- **What you should do**
Start with the first line of the records below. Output each line exactly, ending with the one that contains "Radius of gyration: 15.86".
(Beginning of Entries provided)
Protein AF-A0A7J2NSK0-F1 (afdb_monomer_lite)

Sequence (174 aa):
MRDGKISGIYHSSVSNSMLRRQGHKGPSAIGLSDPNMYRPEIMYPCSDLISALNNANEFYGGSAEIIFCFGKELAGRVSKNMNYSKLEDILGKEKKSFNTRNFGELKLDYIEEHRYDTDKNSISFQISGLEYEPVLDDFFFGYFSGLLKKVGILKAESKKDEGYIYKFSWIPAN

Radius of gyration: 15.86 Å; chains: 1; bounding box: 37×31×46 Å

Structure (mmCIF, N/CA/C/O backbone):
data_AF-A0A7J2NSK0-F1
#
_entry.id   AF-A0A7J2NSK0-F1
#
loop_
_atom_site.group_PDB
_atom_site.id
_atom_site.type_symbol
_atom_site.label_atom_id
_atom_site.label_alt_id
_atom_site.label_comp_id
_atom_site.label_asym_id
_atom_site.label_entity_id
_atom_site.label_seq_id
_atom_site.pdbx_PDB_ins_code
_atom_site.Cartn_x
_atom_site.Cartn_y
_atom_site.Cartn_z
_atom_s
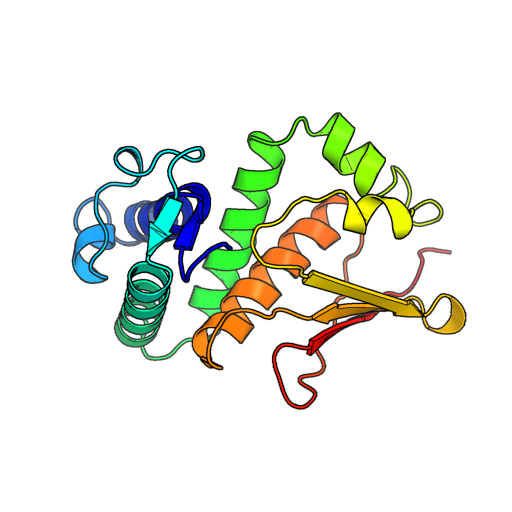ite.occupancy
_atom_site.B_iso_or_equiv
_atom_site.auth_seq_id
_atom_site.auth_comp_id
_atom_site.auth_asym_id
_atom_site.auth_atom_id
_atom_site.pdbx_PDB_model_num
ATOM 1 N N . MET A 1 1 ? -11.081 -7.236 -4.943 1.00 60.59 1 MET A N 1
ATOM 2 C CA . MET A 1 1 ? -10.360 -8.116 -5.859 1.00 60.59 1 MET A CA 1
ATOM 3 C C . MET A 1 1 ? -11.400 -9.003 -6.457 1.00 60.59 1 MET A C 1
ATOM 5 O O . MET A 1 1 ? -12.257 -9.500 -5.739 1.00 60.59 1 MET A O 1
ATOM 9 N N . ARG A 1 2 ? -11.404 -9.099 -7.775 1.00 60.97 2 ARG A N 1
ATOM 10 C CA . ARG A 1 2 ? -12.306 -9.983 -8.508 1.00 60.97 2 ARG A CA 1
ATOM 11 C C . ARG A 1 2 ? -11.482 -10.559 -9.641 1.00 60.97 2 ARG A C 1
ATOM 13 O O . ARG A 1 2 ? -10.831 -9.787 -10.344 1.00 60.97 2 ARG A O 1
ATOM 20 N N . ASP A 1 3 ? -11.438 -11.881 -9.738 1.00 74.00 3 ASP A N 1
ATOM 21 C CA . ASP A 1 3 ? -10.756 -12.595 -10.821 1.00 74.00 3 ASP A CA 1
ATOM 22 C C . ASP A 1 3 ? -9.262 -12.228 -10.960 1.00 74.00 3 ASP A C 1
ATOM 24 O O . ASP A 1 3 ? -8.771 -11.971 -12.060 1.00 74.00 3 ASP A O 1
ATOM 28 N N . GLY A 1 4 ? -8.543 -12.122 -9.833 1.00 79.75 4 GLY A N 1
ATOM 29 C CA . GLY A 1 4 ? -7.112 -11.782 -9.818 1.00 79.75 4 GLY A CA 1
ATOM 30 C C . GLY A 1 4 ? -6.788 -10.328 -10.193 1.00 79.75 4 GLY A C 1
ATOM 31 O O . GLY A 1 4 ? -5.667 -10.044 -10.615 1.00 79.75 4 GLY A O 1
ATOM 32 N N . LYS A 1 5 ? -7.756 -9.404 -10.071 1.00 85.12 5 LYS A N 1
ATOM 33 C CA . LYS A 1 5 ? -7.592 -7.970 -10.378 1.00 85.12 5 LYS A CA 1
ATOM 34 C C . LYS A 1 5 ? -7.915 -7.046 -9.200 1.00 85.12 5 LYS A C 1
ATOM 36 O O . LYS A 1 5 ? -8.739 -7.379 -8.346 1.00 85.12 5 LYS A O 1
ATOM 41 N N . ILE A 1 6 ? -7.348 -5.840 -9.224 1.00 83.75 6 ILE A N 1
ATOM 42 C CA . ILE A 1 6 ? -7.358 -4.804 -8.178 1.00 83.75 6 ILE A CA 1
ATOM 43 C C . ILE A 1 6 ? -7.569 -3.396 -8.760 1.00 83.75 6 ILE A C 1
ATOM 45 O O . ILE A 1 6 ? -7.112 -3.112 -9.865 1.00 83.75 6 ILE A O 1
ATOM 49 N N . SER A 1 7 ? -8.192 -2.482 -8.007 1.00 87.19 7 SER A N 1
ATOM 50 C CA . SER A 1 7 ? -8.301 -1.068 -8.385 1.00 87.19 7 SER A CA 1
ATOM 51 C C . SER A 1 7 ? -6.958 -0.423 -8.773 1.00 87.19 7 SER A C 1
ATOM 53 O O . SER A 1 7 ? -5.919 -0.604 -8.127 1.00 87.19 7 SER A O 1
ATOM 55 N N . GLY A 1 8 ? -6.988 0.443 -9.787 1.00 89.50 8 GLY A N 1
ATOM 56 C CA . GLY A 1 8 ? -5.829 1.224 -10.221 1.00 89.50 8 GLY A CA 1
ATOM 57 C C . GLY A 1 8 ? -5.235 2.141 -9.150 1.00 89.50 8 GLY A C 1
ATOM 58 O O . GLY A 1 8 ? -4.085 2.557 -9.286 1.00 89.50 8 GLY A O 1
ATOM 59 N N . ILE A 1 9 ? -5.944 2.432 -8.049 1.00 88.50 9 ILE A N 1
ATOM 60 C CA . ILE A 1 9 ? -5.403 3.281 -6.974 1.00 88.50 9 ILE A CA 1
ATOM 61 C C . ILE A 1 9 ? -4.129 2.698 -6.350 1.00 88.50 9 ILE A C 1
ATOM 63 O O . ILE A 1 9 ? -3.238 3.460 -5.970 1.00 88.50 9 ILE A O 1
ATOM 67 N N . TYR A 1 10 ? -4.014 1.372 -6.298 1.00 91.25 10 TYR A N 1
ATOM 68 C CA . TYR A 1 10 ? -2.868 0.669 -5.730 1.00 91.25 10 TYR A CA 1
ATOM 69 C C . TYR A 1 10 ? -1.637 0.769 -6.634 1.00 91.25 10 TYR A C 1
ATOM 71 O O . TYR A 1 10 ? -0.594 1.245 -6.188 1.00 91.25 10 TYR A O 1
ATOM 79 N N . HIS A 1 11 ? -1.791 0.448 -7.922 1.00 94.06 11 HIS A N 1
ATOM 80 C CA . HIS A 1 11 ? -0.748 0.615 -8.938 1.00 94.06 11 HIS A CA 1
ATOM 81 C C . HIS A 1 11 ? -0.285 2.071 -9.030 1.00 94.06 11 HIS A C 1
ATOM 83 O O . HIS A 1 11 ? 0.905 2.371 -8.942 1.00 94.06 11 HIS A O 1
ATOM 89 N N . SER A 1 12 ? -1.245 2.998 -9.106 1.00 94.62 12 SER A N 1
ATOM 90 C CA . SER A 1 12 ? -0.984 4.436 -9.082 1.00 94.62 12 SER A CA 1
ATOM 91 C C . SER A 1 12 ? -0.222 4.846 -7.818 1.00 94.62 12 SER A C 1
ATOM 93 O O . SER A 1 12 ? 0.612 5.747 -7.866 1.00 94.62 12 SER A O 1
ATOM 95 N N . SER A 1 13 ? -0.508 4.221 -6.668 1.00 94.44 13 SER A N 1
ATOM 96 C CA . SER A 1 13 ? 0.147 4.567 -5.405 1.00 94.44 13 SER A CA 1
ATOM 97 C C . SER A 1 13 ? 1.606 4.147 -5.416 1.00 94.44 13 SER A C 1
ATOM 99 O O . SER A 1 13 ? 2.453 5.001 -5.179 1.00 94.44 13 SER A O 1
ATOM 101 N N . VAL A 1 14 ? 1.898 2.890 -5.761 1.00 96.25 14 VAL A N 1
ATOM 102 C CA . VAL A 1 14 ? 3.272 2.363 -5.840 1.00 96.25 14 VAL A CA 1
ATOM 103 C C . VAL A 1 14 ? 4.084 3.118 -6.893 1.00 96.25 14 VAL A C 1
ATOM 105 O O . VAL A 1 14 ? 5.182 3.595 -6.607 1.00 96.25 14 VAL A O 1
ATOM 108 N N . SER A 1 15 ? 3.511 3.338 -8.079 1.00 96.69 15 SER A N 1
ATOM 109 C CA . SER A 1 15 ? 4.141 4.144 -9.127 1.00 96.69 15 SER A CA 1
ATOM 110 C C . SER A 1 15 ? 4.469 5.560 -8.628 1.00 96.69 15 SER A C 1
ATOM 112 O O . SER A 1 15 ? 5.585 6.049 -8.789 1.00 96.69 15 SER A O 1
ATOM 114 N N . ASN A 1 16 ? 3.546 6.218 -7.920 1.00 96.00 16 ASN A N 1
ATOM 115 C CA . ASN A 1 16 ? 3.782 7.561 -7.386 1.00 96.00 16 ASN A CA 1
ATOM 116 C C . ASN A 1 16 ? 4.819 7.569 -6.248 1.00 96.00 16 ASN A C 1
ATOM 118 O O . ASN A 1 16 ? 5.602 8.511 -6.117 1.00 96.00 16 ASN A O 1
ATOM 122 N N . SER A 1 17 ? 4.849 6.519 -5.425 1.00 96.19 17 SER A N 1
ATOM 123 C CA . SER A 1 17 ? 5.868 6.321 -4.394 1.00 96.19 17 SER A CA 1
ATOM 124 C C . SER A 1 17 ? 7.268 6.229 -4.995 1.00 96.19 17 SER A C 1
ATOM 126 O O . SER A 1 17 ? 8.189 6.852 -4.458 1.00 96.19 17 SER A O 1
ATOM 128 N N . MET A 1 18 ? 7.410 5.522 -6.118 1.00 96.75 18 MET A N 1
ATOM 129 C CA . MET A 1 18 ? 8.658 5.447 -6.877 1.00 96.75 18 MET A CA 1
ATOM 130 C C . MET A 1 18 ? 9.004 6.765 -7.556 1.00 96.75 18 MET A C 1
ATOM 132 O O . MET A 1 18 ? 10.137 7.222 -7.442 1.00 96.75 18 MET A O 1
ATOM 136 N N . LEU A 1 19 ? 8.034 7.405 -8.217 1.00 95.62 19 LEU A N 1
ATOM 137 C CA . LEU A 1 19 ? 8.222 8.692 -8.888 1.00 95.62 19 LEU A CA 1
ATOM 138 C C . LEU A 1 19 ? 8.791 9.745 -7.929 1.00 95.62 19 LEU A C 1
ATOM 140 O O . LEU A 1 19 ? 9.737 10.448 -8.273 1.00 95.62 19 LEU A O 1
ATOM 144 N N . ARG A 1 20 ? 8.263 9.825 -6.701 1.00 94.69 20 ARG A N 1
ATOM 145 C CA . ARG A 1 20 ? 8.762 10.761 -5.678 1.00 94.69 20 ARG A CA 1
ATOM 146 C C . ARG A 1 20 ? 10.193 10.480 -5.229 1.00 94.69 20 ARG A C 1
ATOM 148 O O . ARG A 1 20 ? 10.886 11.412 -4.843 1.00 94.69 20 ARG A O 1
ATOM 155 N N . ARG A 1 21 ? 10.608 9.213 -5.217 1.00 94.12 21 ARG A N 1
ATOM 156 C CA . ARG A 1 21 ? 11.910 8.794 -4.676 1.00 94.12 21 ARG A CA 1
ATOM 157 C C . ARG A 1 21 ? 13.010 8.749 -5.731 1.00 94.12 21 ARG A C 1
ATOM 159 O O . ARG A 1 21 ? 14.155 9.016 -5.403 1.00 94.12 21 ARG A O 1
ATOM 166 N N . GLN A 1 22 ? 12.664 8.407 -6.968 1.00 93.88 22 GLN A N 1
ATOM 167 C CA . GLN A 1 22 ? 13.616 8.112 -8.046 1.00 93.88 22 GLN A CA 1
ATOM 168 C C . GLN A 1 22 ? 13.387 8.971 -9.304 1.00 93.88 22 GLN A C 1
ATOM 170 O O . GLN A 1 22 ? 14.016 8.757 -10.341 1.00 93.88 22 GLN A O 1
ATOM 175 N N . GLY A 1 23 ? 12.472 9.943 -9.244 1.00 93.12 23 GLY A N 1
ATOM 176 C CA . GLY A 1 23 ? 12.100 10.772 -10.388 1.00 93.12 23 GLY A CA 1
ATOM 177 C C . GLY A 1 23 ? 11.386 9.975 -11.484 1.00 93.12 23 GLY A C 1
ATOM 178 O O . GLY A 1 23 ? 10.869 8.881 -11.255 1.00 93.12 23 GLY A O 1
ATOM 179 N N . HIS A 1 24 ? 11.349 10.521 -12.702 1.00 90.25 24 HIS A N 1
ATOM 180 C CA . HIS A 1 24 ? 10.544 9.984 -13.813 1.00 90.25 24 HIS A CA 1
ATOM 181 C C . HIS A 1 24 ? 10.884 8.544 -14.232 1.00 90.25 24 HIS A C 1
ATOM 183 O O . HIS A 1 24 ? 10.051 7.881 -14.840 1.00 90.25 24 HIS A O 1
ATOM 189 N N . LYS A 1 25 ? 12.082 8.043 -13.899 1.00 90.69 25 LYS A N 1
ATOM 190 C CA . LYS A 1 25 ? 12.494 6.654 -14.171 1.00 90.69 25 LYS A CA 1
ATOM 191 C C . LYS A 1 25 ? 12.077 5.669 -13.074 1.00 90.69 25 LYS A C 1
ATOM 193 O O . LYS A 1 25 ? 12.199 4.467 -13.266 1.00 90.69 25 LYS A O 1
ATOM 198 N N . GLY A 1 26 ? 11.596 6.161 -11.933 1.00 93.75 26 GLY A N 1
ATOM 199 C CA . GLY A 1 26 ? 11.201 5.330 -10.798 1.00 93.75 26 GLY A CA 1
ATOM 200 C C . GLY A 1 26 ? 10.132 4.295 -11.144 1.00 93.75 26 GLY A C 1
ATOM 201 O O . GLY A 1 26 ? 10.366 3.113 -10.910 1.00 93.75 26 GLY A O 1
(End of Entries provided)
- **Your response**
Protein AF-A0A7J2NSK0-F1 (afdb_monomer_lite)

Sequence (174 aa):
MRDGKISGIYHSSVSNSMLRRQGHKGPSAIGLSDPNMYRPEIMYPCSDLISALNNANEFYGGSAEIIFCFGKELAGRVSKNMNYSKLEDILGKEKKSFNTRNFGELKLDYIEEHRYDTDKNSISFQISGLEYEPVLDDFFFGYFSGLLKKVGILKAESKKDEGYIYKFSWIPAN

Radius of gyration: 15.86 Å; chains: 1; bounding box: 37×31×46 Å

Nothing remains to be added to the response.